* ASSIGNMENT
Under this line are the records; write out word for word the part that begins at the line containing "ATOM 188 C CA" and ends at the line containing "ATOM 199 N N", and no more.

++++ RECORDS SUPPLIED ++++

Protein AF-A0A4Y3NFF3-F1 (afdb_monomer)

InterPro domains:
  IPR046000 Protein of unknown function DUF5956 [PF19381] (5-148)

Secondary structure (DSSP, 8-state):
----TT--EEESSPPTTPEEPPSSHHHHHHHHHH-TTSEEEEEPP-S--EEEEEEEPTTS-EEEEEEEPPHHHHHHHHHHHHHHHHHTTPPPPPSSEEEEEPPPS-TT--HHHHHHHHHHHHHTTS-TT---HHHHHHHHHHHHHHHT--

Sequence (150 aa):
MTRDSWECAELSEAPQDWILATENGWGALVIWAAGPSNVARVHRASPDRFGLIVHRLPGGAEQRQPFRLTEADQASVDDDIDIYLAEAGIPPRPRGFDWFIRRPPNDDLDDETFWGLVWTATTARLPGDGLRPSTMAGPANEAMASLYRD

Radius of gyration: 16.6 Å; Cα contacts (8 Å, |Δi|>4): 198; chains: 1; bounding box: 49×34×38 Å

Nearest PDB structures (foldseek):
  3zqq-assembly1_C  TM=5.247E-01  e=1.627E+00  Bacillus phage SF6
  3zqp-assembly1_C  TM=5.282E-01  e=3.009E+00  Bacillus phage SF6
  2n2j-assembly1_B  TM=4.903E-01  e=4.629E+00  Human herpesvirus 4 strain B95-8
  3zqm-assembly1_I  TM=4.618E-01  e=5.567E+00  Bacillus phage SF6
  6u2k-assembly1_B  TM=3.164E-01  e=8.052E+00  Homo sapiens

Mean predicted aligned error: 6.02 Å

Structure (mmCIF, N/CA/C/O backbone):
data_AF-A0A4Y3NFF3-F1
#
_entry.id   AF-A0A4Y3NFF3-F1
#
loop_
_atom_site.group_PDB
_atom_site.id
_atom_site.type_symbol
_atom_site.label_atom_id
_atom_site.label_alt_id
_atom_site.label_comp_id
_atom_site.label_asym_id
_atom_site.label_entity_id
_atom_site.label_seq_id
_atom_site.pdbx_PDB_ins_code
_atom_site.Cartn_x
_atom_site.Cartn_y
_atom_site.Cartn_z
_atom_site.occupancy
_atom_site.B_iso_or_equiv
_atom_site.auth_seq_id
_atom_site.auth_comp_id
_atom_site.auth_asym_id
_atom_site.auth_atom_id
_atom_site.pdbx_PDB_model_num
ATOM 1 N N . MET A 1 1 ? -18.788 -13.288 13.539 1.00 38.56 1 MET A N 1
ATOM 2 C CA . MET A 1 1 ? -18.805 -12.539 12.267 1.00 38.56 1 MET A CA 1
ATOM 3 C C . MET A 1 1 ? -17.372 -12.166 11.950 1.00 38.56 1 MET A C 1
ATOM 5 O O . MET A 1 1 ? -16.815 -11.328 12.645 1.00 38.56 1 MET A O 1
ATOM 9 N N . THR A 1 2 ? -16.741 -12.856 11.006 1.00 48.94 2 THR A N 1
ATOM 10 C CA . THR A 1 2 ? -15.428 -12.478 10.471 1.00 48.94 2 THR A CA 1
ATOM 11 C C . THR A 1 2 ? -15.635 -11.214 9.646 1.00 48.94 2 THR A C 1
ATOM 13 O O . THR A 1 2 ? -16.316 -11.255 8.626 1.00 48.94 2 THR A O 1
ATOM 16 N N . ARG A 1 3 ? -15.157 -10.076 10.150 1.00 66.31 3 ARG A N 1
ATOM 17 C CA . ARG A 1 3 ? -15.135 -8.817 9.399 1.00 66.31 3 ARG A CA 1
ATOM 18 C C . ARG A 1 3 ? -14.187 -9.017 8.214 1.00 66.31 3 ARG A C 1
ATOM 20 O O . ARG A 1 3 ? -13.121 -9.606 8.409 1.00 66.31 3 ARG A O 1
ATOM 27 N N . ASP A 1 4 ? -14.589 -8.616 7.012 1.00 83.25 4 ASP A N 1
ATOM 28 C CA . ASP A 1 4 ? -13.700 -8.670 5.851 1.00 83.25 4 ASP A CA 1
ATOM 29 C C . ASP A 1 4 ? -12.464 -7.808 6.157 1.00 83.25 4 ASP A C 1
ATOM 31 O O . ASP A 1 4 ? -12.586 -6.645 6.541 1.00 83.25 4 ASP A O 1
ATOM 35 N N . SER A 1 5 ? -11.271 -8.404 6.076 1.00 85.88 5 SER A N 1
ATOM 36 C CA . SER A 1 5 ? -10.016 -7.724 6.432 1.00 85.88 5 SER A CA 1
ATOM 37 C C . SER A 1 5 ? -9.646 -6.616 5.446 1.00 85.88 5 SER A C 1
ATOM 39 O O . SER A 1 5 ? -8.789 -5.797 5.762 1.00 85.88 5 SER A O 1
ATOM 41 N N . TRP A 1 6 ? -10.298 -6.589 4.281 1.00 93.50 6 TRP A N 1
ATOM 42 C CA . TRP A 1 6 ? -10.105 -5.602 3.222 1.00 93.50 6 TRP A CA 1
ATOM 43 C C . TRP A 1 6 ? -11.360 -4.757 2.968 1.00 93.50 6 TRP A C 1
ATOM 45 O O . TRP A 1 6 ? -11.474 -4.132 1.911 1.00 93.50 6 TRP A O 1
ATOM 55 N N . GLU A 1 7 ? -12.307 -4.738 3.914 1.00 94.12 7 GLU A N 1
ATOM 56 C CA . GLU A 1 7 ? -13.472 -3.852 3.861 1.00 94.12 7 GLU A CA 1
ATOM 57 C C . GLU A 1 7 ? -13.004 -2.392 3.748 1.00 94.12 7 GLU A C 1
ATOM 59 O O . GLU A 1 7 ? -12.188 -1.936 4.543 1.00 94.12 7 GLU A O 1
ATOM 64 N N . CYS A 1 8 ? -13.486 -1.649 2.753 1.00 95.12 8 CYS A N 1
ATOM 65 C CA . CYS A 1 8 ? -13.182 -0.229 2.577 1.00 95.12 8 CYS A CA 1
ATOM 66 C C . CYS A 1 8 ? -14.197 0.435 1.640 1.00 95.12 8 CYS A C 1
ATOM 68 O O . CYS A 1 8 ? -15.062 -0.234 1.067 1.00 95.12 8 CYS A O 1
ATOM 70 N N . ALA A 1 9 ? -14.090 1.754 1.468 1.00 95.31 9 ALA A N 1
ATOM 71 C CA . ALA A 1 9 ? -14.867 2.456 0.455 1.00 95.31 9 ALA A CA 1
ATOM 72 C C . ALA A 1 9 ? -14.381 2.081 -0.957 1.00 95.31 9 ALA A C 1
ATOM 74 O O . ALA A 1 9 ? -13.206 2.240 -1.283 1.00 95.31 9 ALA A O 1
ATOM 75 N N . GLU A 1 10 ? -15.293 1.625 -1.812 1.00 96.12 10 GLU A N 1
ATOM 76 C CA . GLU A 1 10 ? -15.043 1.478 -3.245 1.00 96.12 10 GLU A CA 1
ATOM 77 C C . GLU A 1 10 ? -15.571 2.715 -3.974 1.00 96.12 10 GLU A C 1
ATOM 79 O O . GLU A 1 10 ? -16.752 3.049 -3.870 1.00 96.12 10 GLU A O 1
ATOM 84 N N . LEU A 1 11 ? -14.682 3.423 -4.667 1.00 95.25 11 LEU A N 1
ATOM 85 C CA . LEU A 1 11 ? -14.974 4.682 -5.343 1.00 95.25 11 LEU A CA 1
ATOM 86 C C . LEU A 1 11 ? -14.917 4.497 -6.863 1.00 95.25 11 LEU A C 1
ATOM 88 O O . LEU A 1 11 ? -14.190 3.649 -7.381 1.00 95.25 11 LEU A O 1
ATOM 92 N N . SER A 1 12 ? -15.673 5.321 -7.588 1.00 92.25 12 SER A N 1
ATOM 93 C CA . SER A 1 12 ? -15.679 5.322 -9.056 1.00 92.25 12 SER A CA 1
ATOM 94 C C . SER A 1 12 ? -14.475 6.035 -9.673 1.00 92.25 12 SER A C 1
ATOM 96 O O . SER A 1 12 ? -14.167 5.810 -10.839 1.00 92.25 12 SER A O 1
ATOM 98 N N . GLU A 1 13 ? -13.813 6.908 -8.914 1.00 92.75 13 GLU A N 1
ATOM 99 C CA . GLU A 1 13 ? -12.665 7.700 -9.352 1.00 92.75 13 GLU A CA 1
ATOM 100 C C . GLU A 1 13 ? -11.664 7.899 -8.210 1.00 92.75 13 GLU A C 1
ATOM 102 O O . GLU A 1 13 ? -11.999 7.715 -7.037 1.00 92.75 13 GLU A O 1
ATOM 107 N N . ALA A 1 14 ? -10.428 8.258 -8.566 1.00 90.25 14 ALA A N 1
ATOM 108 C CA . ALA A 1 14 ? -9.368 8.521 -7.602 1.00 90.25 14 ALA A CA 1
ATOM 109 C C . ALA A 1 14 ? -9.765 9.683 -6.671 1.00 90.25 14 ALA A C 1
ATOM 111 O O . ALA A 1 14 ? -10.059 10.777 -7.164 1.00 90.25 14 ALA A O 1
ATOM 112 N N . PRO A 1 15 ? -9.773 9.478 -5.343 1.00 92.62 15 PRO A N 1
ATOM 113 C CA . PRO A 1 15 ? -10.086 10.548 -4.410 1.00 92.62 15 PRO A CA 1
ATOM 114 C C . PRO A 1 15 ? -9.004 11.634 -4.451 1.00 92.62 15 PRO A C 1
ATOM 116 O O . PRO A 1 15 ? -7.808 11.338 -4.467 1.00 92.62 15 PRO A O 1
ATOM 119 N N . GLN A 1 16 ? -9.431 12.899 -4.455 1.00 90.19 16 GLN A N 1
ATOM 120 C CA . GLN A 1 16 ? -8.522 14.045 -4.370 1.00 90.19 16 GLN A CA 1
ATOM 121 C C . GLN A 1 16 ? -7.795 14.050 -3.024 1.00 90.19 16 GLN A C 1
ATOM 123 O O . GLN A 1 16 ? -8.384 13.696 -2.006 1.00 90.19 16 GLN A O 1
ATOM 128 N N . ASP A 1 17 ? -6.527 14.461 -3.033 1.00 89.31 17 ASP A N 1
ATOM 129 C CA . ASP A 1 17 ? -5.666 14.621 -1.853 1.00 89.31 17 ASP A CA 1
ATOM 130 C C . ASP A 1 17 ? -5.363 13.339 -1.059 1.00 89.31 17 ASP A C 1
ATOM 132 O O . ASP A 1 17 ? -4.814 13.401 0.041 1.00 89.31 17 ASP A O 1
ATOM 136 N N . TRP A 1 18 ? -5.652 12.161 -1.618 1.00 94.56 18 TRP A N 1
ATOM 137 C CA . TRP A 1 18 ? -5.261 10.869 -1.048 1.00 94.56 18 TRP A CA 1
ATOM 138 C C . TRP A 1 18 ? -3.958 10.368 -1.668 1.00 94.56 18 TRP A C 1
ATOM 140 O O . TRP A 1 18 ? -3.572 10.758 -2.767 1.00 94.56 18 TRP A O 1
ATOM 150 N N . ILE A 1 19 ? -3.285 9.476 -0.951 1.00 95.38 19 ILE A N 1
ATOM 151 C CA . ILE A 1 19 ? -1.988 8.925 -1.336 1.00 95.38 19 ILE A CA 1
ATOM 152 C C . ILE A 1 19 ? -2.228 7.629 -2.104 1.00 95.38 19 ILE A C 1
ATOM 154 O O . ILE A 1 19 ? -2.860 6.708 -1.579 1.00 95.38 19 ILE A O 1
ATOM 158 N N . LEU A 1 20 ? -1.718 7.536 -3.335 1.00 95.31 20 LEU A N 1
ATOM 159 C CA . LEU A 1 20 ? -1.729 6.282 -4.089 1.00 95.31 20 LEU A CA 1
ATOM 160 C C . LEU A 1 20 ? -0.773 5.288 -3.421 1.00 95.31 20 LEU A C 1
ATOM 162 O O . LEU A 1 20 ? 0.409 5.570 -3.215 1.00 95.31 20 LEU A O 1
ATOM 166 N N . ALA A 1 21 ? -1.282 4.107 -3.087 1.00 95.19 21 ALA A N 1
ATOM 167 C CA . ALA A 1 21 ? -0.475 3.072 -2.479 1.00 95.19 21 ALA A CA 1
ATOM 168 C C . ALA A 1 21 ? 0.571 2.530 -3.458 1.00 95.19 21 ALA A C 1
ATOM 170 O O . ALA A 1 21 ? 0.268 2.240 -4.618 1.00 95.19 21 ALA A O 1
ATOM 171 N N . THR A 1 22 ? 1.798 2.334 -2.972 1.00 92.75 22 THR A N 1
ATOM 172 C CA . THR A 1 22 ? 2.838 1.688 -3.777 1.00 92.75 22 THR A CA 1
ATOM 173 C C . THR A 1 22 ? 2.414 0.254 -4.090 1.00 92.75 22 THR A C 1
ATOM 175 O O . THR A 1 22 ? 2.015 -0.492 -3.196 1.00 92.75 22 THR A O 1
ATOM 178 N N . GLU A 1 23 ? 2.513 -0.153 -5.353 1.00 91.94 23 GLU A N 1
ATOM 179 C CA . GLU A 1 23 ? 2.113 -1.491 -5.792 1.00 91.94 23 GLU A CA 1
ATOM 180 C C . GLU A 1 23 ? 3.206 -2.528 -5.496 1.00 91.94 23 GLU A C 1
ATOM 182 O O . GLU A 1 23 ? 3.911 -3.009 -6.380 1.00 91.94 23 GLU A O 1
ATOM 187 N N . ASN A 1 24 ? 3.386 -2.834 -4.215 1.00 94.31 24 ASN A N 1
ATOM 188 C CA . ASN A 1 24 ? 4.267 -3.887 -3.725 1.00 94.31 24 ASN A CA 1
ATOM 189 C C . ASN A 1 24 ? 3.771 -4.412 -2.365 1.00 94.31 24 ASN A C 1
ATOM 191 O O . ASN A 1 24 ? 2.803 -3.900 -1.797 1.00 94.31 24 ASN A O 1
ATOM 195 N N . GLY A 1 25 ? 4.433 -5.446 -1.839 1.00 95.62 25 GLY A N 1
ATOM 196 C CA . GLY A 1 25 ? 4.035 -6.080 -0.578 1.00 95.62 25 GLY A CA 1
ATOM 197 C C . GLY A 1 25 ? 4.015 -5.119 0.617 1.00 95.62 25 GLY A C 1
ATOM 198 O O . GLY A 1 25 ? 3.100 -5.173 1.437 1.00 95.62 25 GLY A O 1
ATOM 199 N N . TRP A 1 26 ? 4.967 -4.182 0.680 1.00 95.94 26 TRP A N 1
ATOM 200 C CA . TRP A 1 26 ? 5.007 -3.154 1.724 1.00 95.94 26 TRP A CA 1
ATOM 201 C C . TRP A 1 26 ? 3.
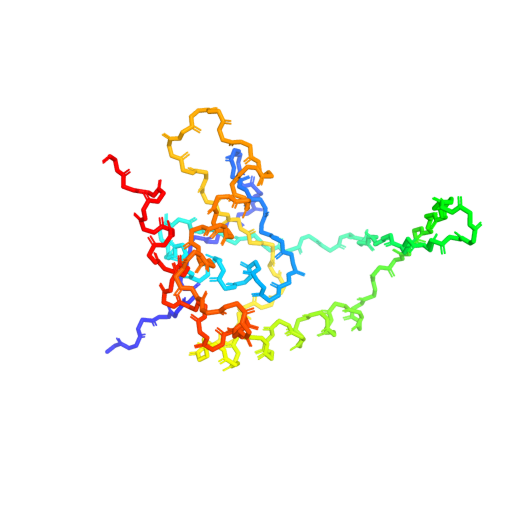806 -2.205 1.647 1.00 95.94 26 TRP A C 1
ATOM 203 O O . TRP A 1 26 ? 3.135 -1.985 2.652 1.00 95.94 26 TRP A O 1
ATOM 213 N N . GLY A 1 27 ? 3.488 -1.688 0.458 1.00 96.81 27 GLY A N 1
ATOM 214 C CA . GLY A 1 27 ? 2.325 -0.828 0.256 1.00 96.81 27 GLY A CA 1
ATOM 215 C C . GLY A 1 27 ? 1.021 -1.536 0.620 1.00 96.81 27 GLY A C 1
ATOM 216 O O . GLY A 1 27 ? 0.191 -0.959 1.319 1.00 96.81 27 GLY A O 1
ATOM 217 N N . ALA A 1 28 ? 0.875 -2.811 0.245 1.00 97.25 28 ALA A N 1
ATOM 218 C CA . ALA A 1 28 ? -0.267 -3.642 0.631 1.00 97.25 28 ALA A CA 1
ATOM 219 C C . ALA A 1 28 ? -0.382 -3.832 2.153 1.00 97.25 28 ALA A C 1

++++

* OUTPUT OF THE TASK
ATOM 188 C CA . ASN A 1 24 ? 4.267 -3.887 -3.725 1.00 94.31 24 ASN A CA 1
ATOM 189 C C . ASN A 1 24 ? 3.771 -4.412 -2.365 1.00 94.31 24 ASN A C 1
ATOM 191 O O . ASN A 1 24 ? 2.803 -3.900 -1.797 1.00 94.31 24 ASN A O 1
ATOM 195 N N . GLY A 1 25 ? 4.433 -5.446 -1.839 1.00 95.62 25 GLY A N 1
ATOM 196 C CA . GLY A 1 25 ? 4.035 -6.080 -0.578 1.00 95.62 25 GLY A CA 1
ATOM 197 C C . GLY A 1 25 ? 4.015 -5.119 0.617 1.00 95.62 25 GLY A C 1
ATOM 198 O O . GLY A 1 25 ? 3.100 -5.173 1.437 1.00 95.62 25 GLY A O 1
ATOM 199 N N . TRP A 1 26 ? 4.967 -4.182 0.680 1.00 95.94 26 TRP A N 1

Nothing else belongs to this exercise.